Search code examples
svmwekasentiment-analysis

How to use 2 dataset, 1 for training and 1 for testing on WEKA for sentiment analysis


So I have 3 dataset that I used for sentiment analysis and I want to use only 1 dataset for building the model and the rest of the dataset for testing purpose. The model that I will use is SVM(SMO algoritm). The datasets at start only have 2 attributes (text,label) but after preprocessing with string to wordvector it become many attributes. I was able to build a model and test it using 10-fold cross validation and now I want to test it with the other dataset. But since it has different attributes due to string to word vector I can't do it. Any solution for my problem?

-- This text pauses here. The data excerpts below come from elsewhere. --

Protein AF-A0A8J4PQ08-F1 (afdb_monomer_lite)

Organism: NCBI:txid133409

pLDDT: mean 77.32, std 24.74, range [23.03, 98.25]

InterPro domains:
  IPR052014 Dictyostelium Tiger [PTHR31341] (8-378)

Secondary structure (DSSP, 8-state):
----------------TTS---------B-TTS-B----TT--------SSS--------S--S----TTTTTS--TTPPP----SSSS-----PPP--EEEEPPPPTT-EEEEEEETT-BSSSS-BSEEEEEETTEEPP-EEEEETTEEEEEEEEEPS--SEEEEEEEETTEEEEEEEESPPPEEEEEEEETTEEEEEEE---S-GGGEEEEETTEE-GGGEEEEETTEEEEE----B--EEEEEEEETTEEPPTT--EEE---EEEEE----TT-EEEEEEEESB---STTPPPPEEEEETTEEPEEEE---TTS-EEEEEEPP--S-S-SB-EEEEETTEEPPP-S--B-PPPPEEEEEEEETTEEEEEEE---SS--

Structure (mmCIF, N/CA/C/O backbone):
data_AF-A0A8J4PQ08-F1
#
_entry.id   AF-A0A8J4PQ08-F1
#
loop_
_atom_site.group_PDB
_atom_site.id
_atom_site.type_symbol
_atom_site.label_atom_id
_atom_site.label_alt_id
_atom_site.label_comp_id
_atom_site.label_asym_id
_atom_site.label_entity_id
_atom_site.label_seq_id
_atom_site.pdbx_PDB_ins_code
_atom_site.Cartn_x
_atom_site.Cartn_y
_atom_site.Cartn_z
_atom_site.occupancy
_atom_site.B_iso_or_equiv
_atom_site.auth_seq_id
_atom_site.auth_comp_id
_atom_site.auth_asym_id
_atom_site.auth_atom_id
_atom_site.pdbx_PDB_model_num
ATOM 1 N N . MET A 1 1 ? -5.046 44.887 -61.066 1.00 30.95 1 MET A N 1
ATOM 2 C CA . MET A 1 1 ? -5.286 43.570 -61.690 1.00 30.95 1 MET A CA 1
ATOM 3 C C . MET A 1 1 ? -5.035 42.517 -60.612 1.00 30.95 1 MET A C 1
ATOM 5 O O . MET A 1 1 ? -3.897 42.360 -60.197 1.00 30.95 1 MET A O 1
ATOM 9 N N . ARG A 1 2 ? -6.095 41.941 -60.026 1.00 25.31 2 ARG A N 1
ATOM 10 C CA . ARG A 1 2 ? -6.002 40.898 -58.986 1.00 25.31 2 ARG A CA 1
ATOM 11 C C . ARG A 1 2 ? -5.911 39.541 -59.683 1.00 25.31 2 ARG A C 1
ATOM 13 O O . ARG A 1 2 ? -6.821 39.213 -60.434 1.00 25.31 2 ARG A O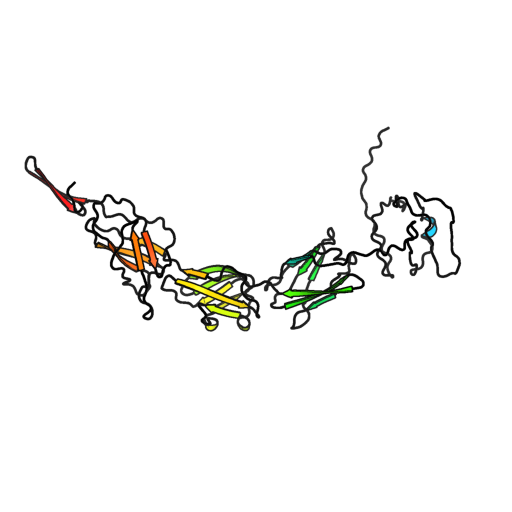 1
ATOM 20 N N . LEU A 1 3 ? -4.867 38.765 -59.407 1.00 24.53 3 LEU A N 1
ATOM 21 C CA . LEU A 1 3 ? -4.848 37.331 -59.693 1.00 24.53 3 LEU A CA 1
ATOM 22 C C . LEU A 1 3 ? -5.061 36.588 -58.373 1.00 24.53 3 LEU A C 1
ATOM 24 O O . LEU A 1 3 ? -4.211 36.611 -57.488 1.00 24.53 3 LEU A O 1
ATOM 28 N N . GLN A 1 4 ? -6.242 35.985 -58.240 1.00 29.97 4 GLN A N 1
ATOM 29 C CA . GLN A 1 4 ? -6.496 34.890 -57.311 1.00 29.97 4 GLN A CA 1
ATOM 30 C C . GLN A 1 4 ? -6.003 33.599 -57.969 1.00 29.97 4 GLN A C 1
ATOM 32 O O . GLN A 1 4 ? -6.389 33.298 -59.096 1.00 29.97 4 GLN A O 1
ATOM 37 N N . GLY A 1 5 ? -5.181 32.831 -57.260 1.00 26.22 5 GLY A N 1
ATOM 38 C CA . GLY A 1 5 ? -4.785 31.485 -57.656 1.00 26.22 5 GLY A CA 1
ATOM 39 C C . GLY A 1 5 ? -4.440 30.675 -56.414 1.00 26.22 5 GLY A C 1
ATOM 40 O O . GLY A 1 5 ? -3.536 31.038 -55.669 1.00 26.22 5 GLY A O 1
ATOM 41 N N . ASN A 1 6 ? -5.195 29.605 -56.172 1.00 27.89 6 ASN A N 1
ATOM 42 C CA . ASN A 1 6 ? -4.967 28.669 -55.076 1.00 27.89 6 ASN A CA 1
ATOM 43 C C . ASN A 1 6 ? -3.639 27.926 -55.296 1.00 27.89 6 ASN A C 1
ATOM 45 O O . ASN A 1 6 ? -3.557 27.076 -56.183 1.00 27.89 6 ASN A O 1
ATOM 49 N N . LEU A 1 7 ? -2.617 28.213 -54.485 1.00 23.03 7 LEU A N 1
ATOM 50 C CA . LEU A 1 7 ? -1.416 27.380 -54.420 1.00 23.03 7 LEU A CA 1
ATOM 51 C C . LEU A 1 7 ? -1.771 26.058 -53.724 1.00 23.03 7 LEU A C 1
ATOM 53 O O . LEU A 1 7 ? -2.114 26.044 -52.544 1.00 23.03 7 LEU A O 1
ATOM 57 N N . LYS A 1 8 ? -1.675 24.941 -54.449 1.00 24.89 8 LYS A N 1
ATOM 58 C CA . LYS A 1 8 ? -1.604 23.603 -53.852 1.00 24.89 8 LYS A CA 1
ATOM 59 C C . LYS A 1 8 ? -0.134 23.220 -53.731 1.00 24.89 8 LYS A C 1
ATOM 61 O O . LYS A 1 8 ? 0.565 23.151 -54.738 1.00 24.89 8 LYS A O 1
ATOM 66 N N . LEU A 1 9 ? 0.318 22.990 -52.502 1.00 26.17 9 LEU A N 1
ATOM 67 C CA . LEU A 1 9 ? 1.654 22.487 -52.207 1.00 26.17 9 LEU A CA 1
ATOM 68 C C . LEU A 1 9 ? 1.728 21.016 -52.645 1.00 26.17 9 LEU A C 1
ATOM 70 O O . LEU A 1 9 ? 1.007 20.179 -52.107 1.00 26.17 9 LEU A O 1
ATOM 74 N N . PHE A 1 10 ? 2.580 20.706 -53.619 1.00 25.52 10 PHE A N 1
ATOM 75 C CA . PHE A 1 10 ? 2.962 19.333 -53.945 1.00 25.52 10 PHE A CA 1
ATOM 76 C C . PHE A 1 10 ? 4.436 19.160 -53.597 1.00 25.52 10 PHE A C 1
ATOM 78 O O . PHE A 1 10 ? 5.287 19.876 -54.116 1.00 25.52 10 PHE A O 1
ATOM 85 N N . ILE A 1 11 ? 4.726 18.218 -52.703 1.00 27.17 11 ILE A N 1
ATOM 86 C CA . ILE A 1 11 ? 6.089 17.802 -52.376 1.00 27.17 11 ILE A CA 1
ATOM 87 C C . ILE A 1 11 ? 6.394 16.599 -53.270 1.00 27.17 11 ILE A C 1
ATOM 89 O O . ILE A 1 11 ? 5.764 15.552 -53.126 1.00 27.17 11 ILE A O 1
ATOM 93 N N . ILE A 1 12 ? 7.323 16.752 -54.212 1.00 25.67 12 ILE A N 1
ATOM 94 C CA . ILE A 1 12 ? 7.818 15.651 -55.046 1.00 25.67 12 ILE A CA 1
ATOM 95 C C . ILE A 1 12 ? 9.221 15.299 -54.553 1.00 25.67 12 ILE A C 1
ATOM 97 O O . ILE A 1 12 ? 10.120 16.132 -54.607 1.00 25.67 12 ILE A O 1
ATOM 101 N N . TRP A 1 13 ? 9.405 14.061 -54.092 1.00 31.44 13 TRP A N 1
ATOM 102 C CA . TRP A 1 13 ? 10.722 13.498 -53.792 1.00 31.44 13 TRP A CA 1
ATOM 103 C C . TRP A 1 13 ? 11.233 12.739 -55.016 1.00 31.44 13 TRP A C 1
ATOM 105 O O . TRP A 1 13 ? 10.597 11.787 -55.466 1.00 31.44 13 TRP A O 1
ATOM 115 N N . VAL A 1 14 ? 12.385 13.145 -55.548 1.00 27.44 14 VAL A N 1
ATOM 116 C CA . VAL A 1 14 ? 13.109 12.373 -56.564 1.00 27.44 14 VAL A CA 1
ATOM 117 C C . VAL A 1 14 ? 14.093 11.461 -55.836 1.00 27.44 14 VAL A C 1
ATOM 119 O O . VAL A 1 14 ? 15.004 11.938 -55.167 1.00 27.44 14 VAL A O 1
ATOM 122 N N . ILE A 1 15 ? 13.897 10.145 -55.941 1.00 27.97 15 ILE A N 1
ATOM 123 C CA . ILE A 1 15 ? 14.805 9.136 -55.383 1.00 27.97 15 ILE A CA 1
ATOM 124 C C . ILE A 1 15 ? 15.737 8.665 -56.505 1.00 27.97 15 ILE A C 1
ATOM 126 O O . ILE A 1 15 ? 15.296 7.996 -57.439 1.00 27.97 15 ILE A O 1
ATOM 130 N N . LEU A 1 16 ? 17.027 8.990 -56.403 1.00 28.41 16 LEU A N 1
ATOM 131 C CA . LEU A 1 16 ? 18.085 8.340 -57.178 1.00 28.41 16 LEU A CA 1
ATOM 132 C C . LEU A 1 16 ? 18.475 7.045 -56.458 1.00 28.41 16 LEU A C 1
ATOM 134 O O . LEU A 1 16 ? 19.058 7.060 -55.377 1.00 28.41 16 LEU A O 1
ATOM 138 N N . VAL A 1 17 ? 18.098 5.912 -57.045 1.00 29.02 17 VAL A N 1
ATOM 139 C CA . VAL A 1 17 ? 18.459 4.584 -56.542 1.00 29.02 17 VAL A CA 1
ATOM 140 C C . VAL A 1 17 ? 19.876 4.257 -57.022 1.00 29.02 17 VAL A C 1
ATOM 142 O O . VAL A 1 17 ? 20.136 4.285 -58.222 1.00 29.02 17 VAL A O 1
ATOM 145 N N . ASN A 1 18 ? 20.748 3.910 -56.068 1.00 30.42 18 ASN A N 1
ATOM 146 C CA . ASN A 1 18 ? 22.137 3.436 -56.203 1.00 30.42 18 ASN A CA 1
ATOM 147 C C . ASN A 1 18 ? 23.290 4.458 -56.199 1.00 30.42 18 ASN A C 1
ATOM 149 O O . ASN A 1 18 ? 24.250 4.229 -56.913 1.00 30.42 18 ASN A O 1
ATOM 153 N N . VAL A 1 19 ? 23.284 5.472 -55.322 1.00 30.34 19 VAL A N 1
ATOM 154 C CA . VAL A 1 19 ? 24.459 5.899 -54.511 1.00 30.34 19 VAL A CA 1
ATOM 155 C C . VAL A 1 19 ? 23.916 6.600 -53.256 1.00 30.34 19 VAL A C 1
ATOM 157 O O . VAL A 1 19 ? 22.947 7.348 -53.347 1.00 30.34 19 VAL A O 1
ATOM 160 N N . ASN A 1 20 ? 24.508 6.355 -52.082 1.00 32.03 20 ASN A N 1
ATOM 161 C CA . ASN A 1 20 ? 24.143 6.983 -50.802 1.00 32.03 20 ASN A CA 1
ATOM 162 C C . ASN A 1 20 ? 24.432 8.498 -50.795 1.00 32.03 20 ASN A C 1
ATOM 164 O O . ASN A 1 20 ? 25.412 8.943 -50.201 1.00 32.03 20 ASN A O 1
ATOM 168 N N . LEU A 1 21 ? 23.580 9.294 -51.434 1.00 29.95 21 LEU A N 1
ATOM 169 C CA . LEU A 1 21 ? 23.566 10.744 -51.275 1.00 29.95 21 LEU A CA 1
ATOM 170 C C . LEU A 1 21 ? 22.111 11.216 -51.189 1.00 29.95 21 LEU A C 1
ATOM 172 O O . LEU A 1 21 ? 21.422 11.354 -52.196 1.00 29.95 21 LEU A O 1
ATOM 176 N N . VAL A 1 22 ? 21.630 11.427 -49.964 1.00 29.25 22 VAL A N 1
ATOM 177 C CA . VAL A 1 22 ? 20.340 12.074 -49.706 1.00 29.25 22 VAL A CA 1
ATOM 178 C C . VAL A 1 22 ? 20.629 13.549 -49.449 1.00 29.25 22 VAL A C 1
ATOM 180 O O . VAL A 1 22 ? 21.130 13.909 -48.388 1.00 29.25 22 VAL A O 1
ATOM 183 N N . ILE A 1 23 ? 20.343 14.398 -50.434 1.00 30.84 23 ILE A N 1
ATOM 184 C CA . ILE A 1 23 ? 20.303 15.850 -50.248 1.00 30.84 23 ILE A CA 1
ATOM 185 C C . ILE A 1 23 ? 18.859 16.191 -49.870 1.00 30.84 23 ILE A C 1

I already applied the same preprocess to the test set and tried using "inputmappedclassifier" but the result is still error

I was hoping the model can be used on datasets that it never see


Solution

  • See http://jmgomezhidalgo.blogspot.com/2013/05/mapping-vocabulary-from-train-to-test.html

    If you know both train and test data you can use batch filtering.

    If you don't know test data then you can use FilteredClassfier method. Check http://jmgomezhidalgo.blogspot.com/2013/01/text-mining-in-weka-chaining-filters.html and http://jmgomezhidalgo.blogspot.com/2013/04/a-simple-text-classifier-in-java-with.html

    Also have a look at How to use StringToWordVector (weka) in java?